Because she is fairly active on Facebook, I can look at her pictures and know how she is living her life. She looks pretty much the same, although older, and she can also look at my pictures and see that my hair is white and what I look like these days, too. The entire internet phenomenon has occurred since we last lived together, when nobody had ever heard of a website or a smartphone. Now they are as much a part of my life as breathing. And here I am, writing about all this on my laptop before dawn on a blog that will be reaching myriad places in the blogosphere as soon as I publish it!

The connections that have been created by the World Wide Web astound me, when I sit here and think about it. Since I started to write this a short while ago, I have searched online for the website of the Chihuly Glass Museum and found out how to get there, how much it will cost, and a little background (it's only been around since 2012). Then I went looking for a link to the Mott Intern Program and sure enough, there was plenty about it and how it's evolved since 1970. When I began to think about my years with her father, I knew that I had written about it on this blog, so I searched internally for the post, and there it was. And just a few minutes ago I wanted to be sure I was using the word "myriad" correctly, so I clicked on the Dictionary app on my desktop.

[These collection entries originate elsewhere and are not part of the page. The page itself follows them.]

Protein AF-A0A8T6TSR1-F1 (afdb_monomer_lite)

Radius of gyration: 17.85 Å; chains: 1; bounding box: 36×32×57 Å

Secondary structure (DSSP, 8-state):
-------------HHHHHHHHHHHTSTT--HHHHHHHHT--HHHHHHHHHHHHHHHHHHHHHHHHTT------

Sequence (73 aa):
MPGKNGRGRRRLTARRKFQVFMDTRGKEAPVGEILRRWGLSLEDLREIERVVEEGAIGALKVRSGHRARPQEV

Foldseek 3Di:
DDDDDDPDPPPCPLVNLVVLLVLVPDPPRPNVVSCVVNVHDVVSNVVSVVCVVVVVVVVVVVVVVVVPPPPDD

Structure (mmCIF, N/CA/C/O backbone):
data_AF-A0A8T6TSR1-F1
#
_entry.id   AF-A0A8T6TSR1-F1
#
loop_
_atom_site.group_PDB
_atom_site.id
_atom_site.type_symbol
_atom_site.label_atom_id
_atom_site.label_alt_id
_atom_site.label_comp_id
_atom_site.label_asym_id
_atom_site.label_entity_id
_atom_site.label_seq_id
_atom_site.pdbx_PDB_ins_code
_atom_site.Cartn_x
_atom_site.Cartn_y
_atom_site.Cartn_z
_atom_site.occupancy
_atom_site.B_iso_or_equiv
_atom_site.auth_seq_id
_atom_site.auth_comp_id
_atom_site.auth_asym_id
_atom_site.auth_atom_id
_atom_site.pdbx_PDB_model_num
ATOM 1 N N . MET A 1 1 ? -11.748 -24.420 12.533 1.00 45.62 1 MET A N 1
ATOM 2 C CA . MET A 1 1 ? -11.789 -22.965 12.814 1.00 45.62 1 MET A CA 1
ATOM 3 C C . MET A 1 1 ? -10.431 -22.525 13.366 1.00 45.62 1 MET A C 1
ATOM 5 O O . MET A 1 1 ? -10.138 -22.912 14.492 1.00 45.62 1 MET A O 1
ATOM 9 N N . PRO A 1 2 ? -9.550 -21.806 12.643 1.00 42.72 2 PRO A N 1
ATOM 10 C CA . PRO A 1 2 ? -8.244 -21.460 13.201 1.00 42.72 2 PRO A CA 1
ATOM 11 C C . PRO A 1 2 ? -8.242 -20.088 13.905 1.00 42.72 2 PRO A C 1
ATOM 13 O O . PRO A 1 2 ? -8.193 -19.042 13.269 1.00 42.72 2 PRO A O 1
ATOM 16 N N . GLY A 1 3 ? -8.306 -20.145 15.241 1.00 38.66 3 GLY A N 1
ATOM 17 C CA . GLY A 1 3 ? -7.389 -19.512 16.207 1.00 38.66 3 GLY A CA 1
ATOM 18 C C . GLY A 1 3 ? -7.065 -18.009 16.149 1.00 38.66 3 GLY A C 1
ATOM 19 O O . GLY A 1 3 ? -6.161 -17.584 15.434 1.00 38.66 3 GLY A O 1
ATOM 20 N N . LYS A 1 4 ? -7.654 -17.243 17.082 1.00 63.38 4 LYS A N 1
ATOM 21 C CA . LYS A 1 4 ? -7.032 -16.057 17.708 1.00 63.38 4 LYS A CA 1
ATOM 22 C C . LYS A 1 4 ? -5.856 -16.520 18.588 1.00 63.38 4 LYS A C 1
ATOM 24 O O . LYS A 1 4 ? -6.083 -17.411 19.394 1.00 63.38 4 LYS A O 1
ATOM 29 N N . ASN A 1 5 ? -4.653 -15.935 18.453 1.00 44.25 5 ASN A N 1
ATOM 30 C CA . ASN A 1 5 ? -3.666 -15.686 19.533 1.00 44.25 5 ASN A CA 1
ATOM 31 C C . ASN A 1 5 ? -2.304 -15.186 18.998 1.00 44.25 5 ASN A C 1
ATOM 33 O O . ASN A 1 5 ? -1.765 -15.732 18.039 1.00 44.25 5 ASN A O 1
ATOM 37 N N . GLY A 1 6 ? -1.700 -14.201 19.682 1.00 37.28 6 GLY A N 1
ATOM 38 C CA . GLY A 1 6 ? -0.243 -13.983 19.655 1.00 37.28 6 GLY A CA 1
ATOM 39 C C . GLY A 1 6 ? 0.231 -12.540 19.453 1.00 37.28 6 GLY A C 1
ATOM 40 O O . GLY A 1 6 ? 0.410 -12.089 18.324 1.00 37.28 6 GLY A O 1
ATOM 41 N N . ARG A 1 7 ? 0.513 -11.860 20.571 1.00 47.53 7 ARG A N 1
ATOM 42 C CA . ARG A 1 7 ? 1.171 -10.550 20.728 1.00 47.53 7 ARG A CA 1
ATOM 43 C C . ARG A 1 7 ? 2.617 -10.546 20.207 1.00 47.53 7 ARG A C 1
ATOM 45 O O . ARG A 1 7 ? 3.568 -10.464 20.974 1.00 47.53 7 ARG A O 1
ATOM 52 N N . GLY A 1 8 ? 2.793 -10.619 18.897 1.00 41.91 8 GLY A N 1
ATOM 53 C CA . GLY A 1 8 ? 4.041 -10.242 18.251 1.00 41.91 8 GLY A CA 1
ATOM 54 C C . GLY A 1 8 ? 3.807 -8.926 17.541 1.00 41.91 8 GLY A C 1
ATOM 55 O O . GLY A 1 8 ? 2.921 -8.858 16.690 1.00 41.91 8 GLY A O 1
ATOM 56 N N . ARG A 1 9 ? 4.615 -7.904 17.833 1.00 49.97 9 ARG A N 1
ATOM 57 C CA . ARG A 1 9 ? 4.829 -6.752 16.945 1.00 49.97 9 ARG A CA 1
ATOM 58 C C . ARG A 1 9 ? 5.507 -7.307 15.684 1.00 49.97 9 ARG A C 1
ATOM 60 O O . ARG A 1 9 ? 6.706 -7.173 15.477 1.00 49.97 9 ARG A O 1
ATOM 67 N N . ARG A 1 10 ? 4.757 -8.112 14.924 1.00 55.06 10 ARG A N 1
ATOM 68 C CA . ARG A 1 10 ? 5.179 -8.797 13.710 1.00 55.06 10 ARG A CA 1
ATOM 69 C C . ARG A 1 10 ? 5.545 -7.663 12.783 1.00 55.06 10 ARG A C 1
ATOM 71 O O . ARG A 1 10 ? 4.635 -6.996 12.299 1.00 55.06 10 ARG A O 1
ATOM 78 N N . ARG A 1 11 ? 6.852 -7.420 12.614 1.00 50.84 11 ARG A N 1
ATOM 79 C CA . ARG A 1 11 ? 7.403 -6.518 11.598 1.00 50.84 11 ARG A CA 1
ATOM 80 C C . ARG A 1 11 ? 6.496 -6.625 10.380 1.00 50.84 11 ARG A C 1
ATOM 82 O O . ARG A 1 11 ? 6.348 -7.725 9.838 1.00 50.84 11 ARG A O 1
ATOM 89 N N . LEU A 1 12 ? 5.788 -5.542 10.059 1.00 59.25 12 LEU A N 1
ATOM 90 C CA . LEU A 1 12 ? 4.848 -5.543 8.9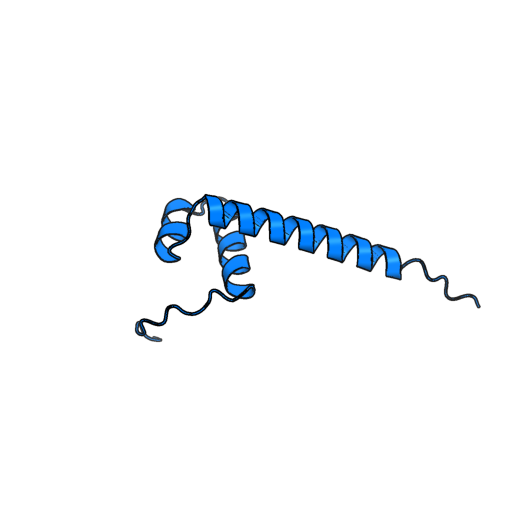50 1.00 59.25 12 LEU A CA 1
ATOM 91 C C . LEU A 1 12 ? 5.676 -5.854 7.704 1.00 59.25 12 LEU A C 1
ATOM 93 O O . LEU A 1 12 ? 6.475 -5.035 7.258 1.00 59.25 12 LEU A O 1
ATOM 97 N N . THR A 1 13 ? 5.569 -7.082 7.202 1.00 71.31 13 THR A N 1
ATOM 98 C CA . THR A 1 13 ? 6.276 -7.480 5.989 1.00 71.31 13 THR A CA 1
ATOM 99 C C . THR A 1 13 ? 5.724 -6.663 4.825 1.00 71.31 13 THR A C 1
ATOM 101 O O . THR A 1 13 ? 4.550 -6.287 4.842 1.00 71.31 13 THR A O 1
ATOM 104 N N . ALA A 1 14 ? 6.536 -6.406 3.796 1.00 74.12 14 ALA A N 1
ATOM 105 C CA . ALA A 1 14 ? 6.095 -5.675 2.601 1.00 74.12 14 ALA A CA 1
ATOM 106 C C . ALA A 1 14 ? 4.776 -6.237 2.029 1.00 74.12 14 ALA A C 1
ATOM 108 O O . ALA A 1 14 ? 3.871 -5.488 1.677 1.00 74.12 14 ALA A O 1
ATOM 109 N N . ARG A 1 15 ? 4.604 -7.566 2.076 1.00 78.00 15 ARG A N 1
ATOM 110 C CA . ARG A 1 15 ? 3.365 -8.250 1.680 1.00 78.00 15 ARG A CA 1
ATOM 111 C C . ARG A 1 15 ? 2.140 -7.847 2.510 1.00 78.00 15 ARG A C 1
ATOM 113 O O . ARG A 1 15 ? 1.052 -7.729 1.966 1.00 78.00 15 ARG A O 1
ATOM 120 N N . ARG A 1 16 ? 2.298 -7.625 3.818 1.00 79.62 16 ARG A N 1
ATOM 121 C CA . ARG A 1 16 ? 1.212 -7.141 4.687 1.00 79.62 16 ARG A CA 1
ATOM 122 C C . ARG A 1 16 ? 0.865 -5.682 4.417 1.00 79.62 16 ARG A C 1
ATOM 124 O O . ARG A 1 16 ? -0.314 -5.365 4.386 1.00 79.62 16 ARG A O 1
ATOM 131 N N . LYS A 1 17 ? 1.866 -4.829 4.178 1.00 81.56 17 LYS A N 1
ATOM 132 C CA . LYS A 1 17 ? 1.640 -3.433 3.766 1.00 81.56 17 LYS A CA 1
ATOM 133 C C . LYS A 1 17 ? 0.832 -3.375 2.462 1.00 81.56 17 LYS A C 1
ATOM 135 O O . LYS A 1 17 ? -0.168 -2.674 2.387 1.00 81.56 17 LYS A O 1
ATOM 140 N N . PHE A 1 18 ? 1.198 -4.202 1.484 1.00 81.88 18 PHE A N 1
ATOM 141 C CA . PHE A 1 18 ? 0.468 -4.312 0.220 1.00 81.88 18 PHE A CA 1
ATOM 142 C C . PHE A 1 18 ? -0.962 -4.849 0.385 1.00 81.88 18 PHE A C 1
ATOM 144 O O . PHE A 1 18 ? -1.879 -4.369 -0.275 1.00 81.88 18 PHE A O 1
ATOM 151 N N . GLN A 1 19 ? -1.175 -5.807 1.293 1.00 82.81 19 GLN A N 1
ATOM 152 C CA . GLN A 1 19 ? -2.518 -6.306 1.601 1.00 82.81 19 GLN A CA 1
ATOM 153 C C . GLN A 1 19 ? -3.420 -5.192 2.140 1.00 82.81 19 GLN A C 1
ATOM 155 O O . GLN A 1 19 ? -4.556 -5.087 1.700 1.00 82.81 19 GLN A O 1
ATOM 160 N N . VAL A 1 20 ? -2.906 -4.344 3.041 1.00 83.00 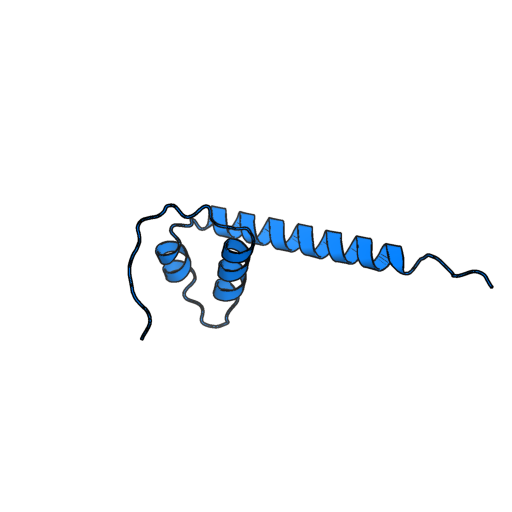20 VAL A N 1
ATOM 161 C CA . VAL A 1 20 ? -3.644 -3.179 3.557 1.00 83.00 20 VAL A CA 1
ATOM 162 C C . VAL A 1 20 ? -4.031 -2.241 2.419 1.00 83.00 20 VAL A C 1
ATOM 164 O O . VAL A 1 20 ? -5.193 -1.866 2.328 1.00 83.00 20 VAL A O 1
ATOM 167 N N . PHE A 1 21 ? -3.096 -1.924 1.521 1.00 83.81 21 PHE A N 1
ATOM 168 C CA . PHE A 1 21 ? -3.377 -1.093 0.349 1.00 83.81 21 PHE A CA 1
ATOM 169 C C . PHE A 1 21 ? -4.513 -1.665 -0.515 1.00 83.81 21 PHE A C 1
ATOM 171 O O . PHE A 1 21 ? -5.447 -0.947 -0.869 1.00 83.81 21 PHE A O 1
ATOM 178 N N . MET A 1 22 ? -4.487 -2.968 -0.801 1.00 85.25 22 MET A N 1
ATOM 179 C CA . MET A 1 22 ? -5.548 -3.627 -1.572 1.00 85.25 22 MET A CA 1
ATOM 180 C C . MET A 1 22 ? -6.894 -3.616 -0.847 1.00 85.25 22 MET A C 1
ATOM 182 O O . MET A 1 22 ? -7.911 -3.303 -1.463 1.00 85.25 22 MET A O 1
ATOM 186 N N . ASP A 1 23 ? -6.892 -3.894 0.457 1.00 82.12 23 ASP A N 1
ATOM 187 C CA . ASP A 1 23 ? -8.083 -3.826 1.304 1.00 82.12 23 ASP A CA 1
ATOM 188 C C . ASP A 1 23 ? -8.691 -2.418 1.279 1.00 82.12 23 ASP A C 1
ATOM 190 O O . ASP A 1 23 ? -9.896 -2.285 1.112 1.00 82.12 23 ASP A O 1
ATOM 194 N N . THR A 1 24 ? -7.873 -1.360 1.349 1.00 80.81 24 THR A N 1
ATOM 195 C CA . THR A 1 24 ? -8.350 0.036 1.306 1.00 80.81 24 THR A CA 1
ATOM 196 C C . THR A 1 24 ? -8.870 0.490 -0.058 1.00 80.81 24 THR A C 1
ATOM 198 O O . THR A 1 24 ? -9.605 1.469 -0.129 1.00 80.81 24 THR A O 1
ATOM 201 N N . ARG A 1 25 ? -8.516 -0.207 -1.145 1.00 79.56 25 ARG A N 1
ATOM 202 C CA . ARG A 1 25 ? -8.954 0.113 -2.517 1.00 79.56 25 ARG A CA 1
ATOM 203 C C . ARG A 1 25 ? -10.309 -0.511 -2.875 1.00 79.56 25 ARG A C 1
ATOM 205 O O . ARG A 1 25 ? -10.825 -0.249 -3.962 1.00 79.56 25 ARG A O 1
ATOM 212 N N . GLY A 1 26 ? -10.890 -1.331 -1.996 1.00 76.62 26 GLY A N 1
ATOM 213 C CA . GLY A 1 26 ? -12.243 -1.857 -2.168 1.00 76.62 26 GLY A CA 1
ATOM 214 C C . GLY A 1 26 ? -13.289 -0.736 -2.144 1.00 76.62 26 GLY A C 1
ATOM 215 O O . GLY A 1 26 ? -13.214 0.162 -1.313 1.00 76.62 26 GLY A O 1
ATOM 216 N N . LYS A 1 27 ? -14.286 -0.794 -3.038 1.00 61.62 27 LYS A N 1
ATOM 217 C CA . LYS A 1 27 ? -15.328 0.248 -3.197 1.00 61.62 27 LYS A CA 1
ATOM 218 C C . LYS A 1 27 ? -16.117 0.581 -1.919 1.00 61.62 27 LYS A C 1
ATOM 220 O O . LYS A 1 27 ? -16.651 1.678 -1.824 1.00 61.62 27 LYS A O 1
ATOM 225 N N . GLU A 1 28 ? -16.168 -0.335 -0.955 1.00 67.62 28 GLU A N 1
ATOM 226 C CA . GLU A 1 28 ? -16.861 -0.186 0.337 1.00 67.62 28 GLU A CA 1
ATOM 227 C C . GLU A 1 28 ? -15.915 -0.406 1.528 1.00 67.62 28 GLU A C 1
ATOM 229 O O . GLU A 1 28 ? -16.339 -0.729 2.635 1.00 67.62 28 GLU A O 1
ATOM 234 N N . ALA A 1 29 ? -14.606 -0.282 1.313 1.00 70.75 29 ALA A N 1
ATOM 235 C CA . ALA A 1 29 ? -13.636 -0.587 2.348 1.00 70.75 29 ALA A CA 1
ATOM 236 C C . ALA A 1 29 ? -13.679 0.453 3.482 1.00 70.75 29 ALA A C 1
ATOM 238 O O . ALA A 1 29 ? -13.442 1.640 3.234 1.00 70.75 29 ALA A O 1
ATOM 239 N N . PRO A 1 30 ? -13.897 0.043 4.746 1.00 78.12 30 PRO A N 1
ATOM 240 C CA . PRO A 1 30 ? -13.835 0.952 5.879 1.00 78.12 30 PRO A CA 1
ATOM 241 C C . PRO A 1 30 ? -12.367 1.243 6.211 1.00 78.12 30 PRO A C 1
ATOM 243 O O . PRO A 1 30 ? -11.787 0.668 7.134 1.00 78.12 30 PRO A O 1
ATOM 246 N N . VAL A 1 31 ? -11.752 2.148 5.442 1.00 79.69 31 VAL A N 1
ATOM 247 C CA . VAL A 1 31 ? -10.326 2.515 5.537 1.00 79.69 31 VAL A CA 1
ATOM 248 C C . VAL A 1 31 ? -9.925 2.813 6.983 1.00 79.69 31 VAL A C 1
ATOM 250 O O . VAL A 1 31 ? -8.919 2.297 7.464 1.00 79.69 31 VAL A O 1
ATOM 253 N N . GLY A 1 32 ? -10.749 3.562 7.721 1.00 79.00 32 GLY A N 1
ATOM 254 C CA . GLY A 1 32 ? -10.487 3.885 9.126 1.00 79.00 32 GLY A CA 1
ATOM 255 C C . GLY A 1 32 ? -10.470 2.668 10.058 1.00 79.00 32 GLY A C 1
ATOM 256 O O . GLY A 1 32 ? -9.636 2.596 10.961 1.00 79.00 32 GLY A O 1
ATOM 257 N N . GLU A 1 33 ? -11.341 1.680 9.840 1.00 82.44 33 GLU A N 1
ATOM 258 C CA . GLU A 1 33 ? -11.334 0.445 10.631 1.00 82.44 33 GLU A CA 1
ATOM 259 C C . GLU A 1 33 ? -10.153 -0.449 10.276 1.00 82.44 33 GLU A C 1
ATOM 261 O O . GLU A 1 33 ? -9.547 -1.041 11.170 1.00 82.44 33 GLU A O 1
ATOM 266 N N . ILE A 1 34 ? -9.809 -0.530 8.989 1.00 81.81 34 ILE A N 1
ATOM 267 C CA . ILE A 1 34 ? -8.651 -1.284 8.509 1.00 81.81 34 ILE A CA 1
ATOM 268 C C . ILE A 1 34 ? -7.395 -0.709 9.172 1.00 81.81 34 ILE A C 1
ATOM 270 O O . ILE A 1 34 ? -6.703 -1.422 9.895 1.00 81.81 34 ILE A O 1
ATOM 274 N N . LEU A 1 35 ? -7.153 0.595 9.059 1.00 81.56 35 LEU A N 1
ATOM 275 C CA . LEU A 1 35 ? -5.998 1.251 9.677 1.00 81.56 35 LEU A CA 1
ATOM 276 C C . LEU A 1 35 ? -5.915 1.010 11.191 1.00 81.56 35 LEU A C 1
ATOM 278 O O . LEU A 1 35 ? -4.861 0.612 11.690 1.00 81.56 35 LEU A O 1
ATOM 282 N N . ARG A 1 36 ? -7.037 1.117 11.917 1.00 81.75 36 ARG A N 1
ATOM 283 C CA . ARG A 1 36 ? -7.090 0.814 13.361 1.00 81.75 36 ARG A CA 1
ATOM 284 C C . ARG A 1 36 ? -6.772 -0.645 13.679 1.00 81.75 36 ARG A C 1
ATOM 286 O O . ARG A 1 36 ? -6.089 -0.914 14.663 1.00 81.75 36 ARG A O 1
ATOM 293 N N . ARG A 1 37 ? -7.232 -1.589 12.853 1.00 81.19 37 ARG A N 1
ATOM 294 C CA . ARG A 1 37 ? -6.989 -3.033 13.031 1.00 81.19 37 ARG A CA 1
ATOM 295 C C . ARG A 1 37 ? -5.518 -3.397 12.820 1.00 81.19 37 ARG A C 1
ATOM 297 O O . ARG A 1 37 ? -5.016 -4.327 13.449 1.00 81.19 37 ARG A O 1
ATOM 304 N N . TRP A 1 38 ? -4.843 -2.659 11.944 1.00 76.50 38 TRP A N 1
ATOM 305 C CA . TRP A 1 38 ? -3.428 -2.834 11.626 1.00 76.50 38 TRP A CA 1
ATOM 306 C C . TRP A 1 38 ? -2.495 -1.945 12.466 1.00 76.50 38 TRP A C 1
ATOM 308 O O . TRP A 1 38 ? -1.288 -2.183 12.469 1.00 76.50 38 TRP A O 1
ATOM 318 N N . GLY A 1 39 ? -3.041 -0.977 13.209 1.00 82.06 39 GLY A N 1
ATOM 319 C CA . GLY A 1 39 ? -2.272 -0.007 13.993 1.00 82.06 39 GLY A CA 1
ATOM 320 C C . GLY A 1 39 ? -1.482 0.974 13.123 1.00 82.06 39 GLY A C 1
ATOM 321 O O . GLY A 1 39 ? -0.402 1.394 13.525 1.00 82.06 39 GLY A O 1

But even with all these amazing connections, the one that I could never have predicted and is the most important of all, is the community of bloggers. Although this is a virtual community, it is no less important and significant than those other social networks I have created in my daily life. Five fellow bloggers and I have also started getting together in the flesh once a year in October, thanks to one of us who is a champion organizer. We've done this three years in a row, and now it's a tradition, something we all look forward to. All because of blogging.

I feel a strong connection to many who comment here and tell me of their lives. I always visit the website if they are someone I don't recognize, and if I also feel a connection, I begin to follow them. I use The Old Reader to keep track of who has posted since I last checked. I think I follow around a hundred blogs, and fortunately for me, not everyone posts daily, or even weekly. The posting habits of my favorite bloggers varies, but I certainly see them as an important part of my community life, agonizing over their illnesses and tragedies, and celebrating with them over their triumphs and happy events. Just this morning one of my blogging buddies wrote a long post about the 45 books she read last year. That's a LOT of books, and I immediately went over to my library website and put a hold on one of them that sounds good. Once the book is available, the library will send me a notice and I'll pick it up. That way, I don't have to buy a book that I will probably only read once.

Yes, much has changed in our lives in the past decade. Just seeing someone in the flesh that I haven't seen in at least two decades will be a thrill, and you know I will have my cellphone camera and my regular one as well to capture the event. Although I don't know exactly what to expect from my excursion to Seattle tomorrow, I know it will be a good way to start the new year, with new connections and old merging together. I do hope that the coming week will bring you, my dear readers, some new beginnings as well. Until we meet again, I wish you and yours all happiness.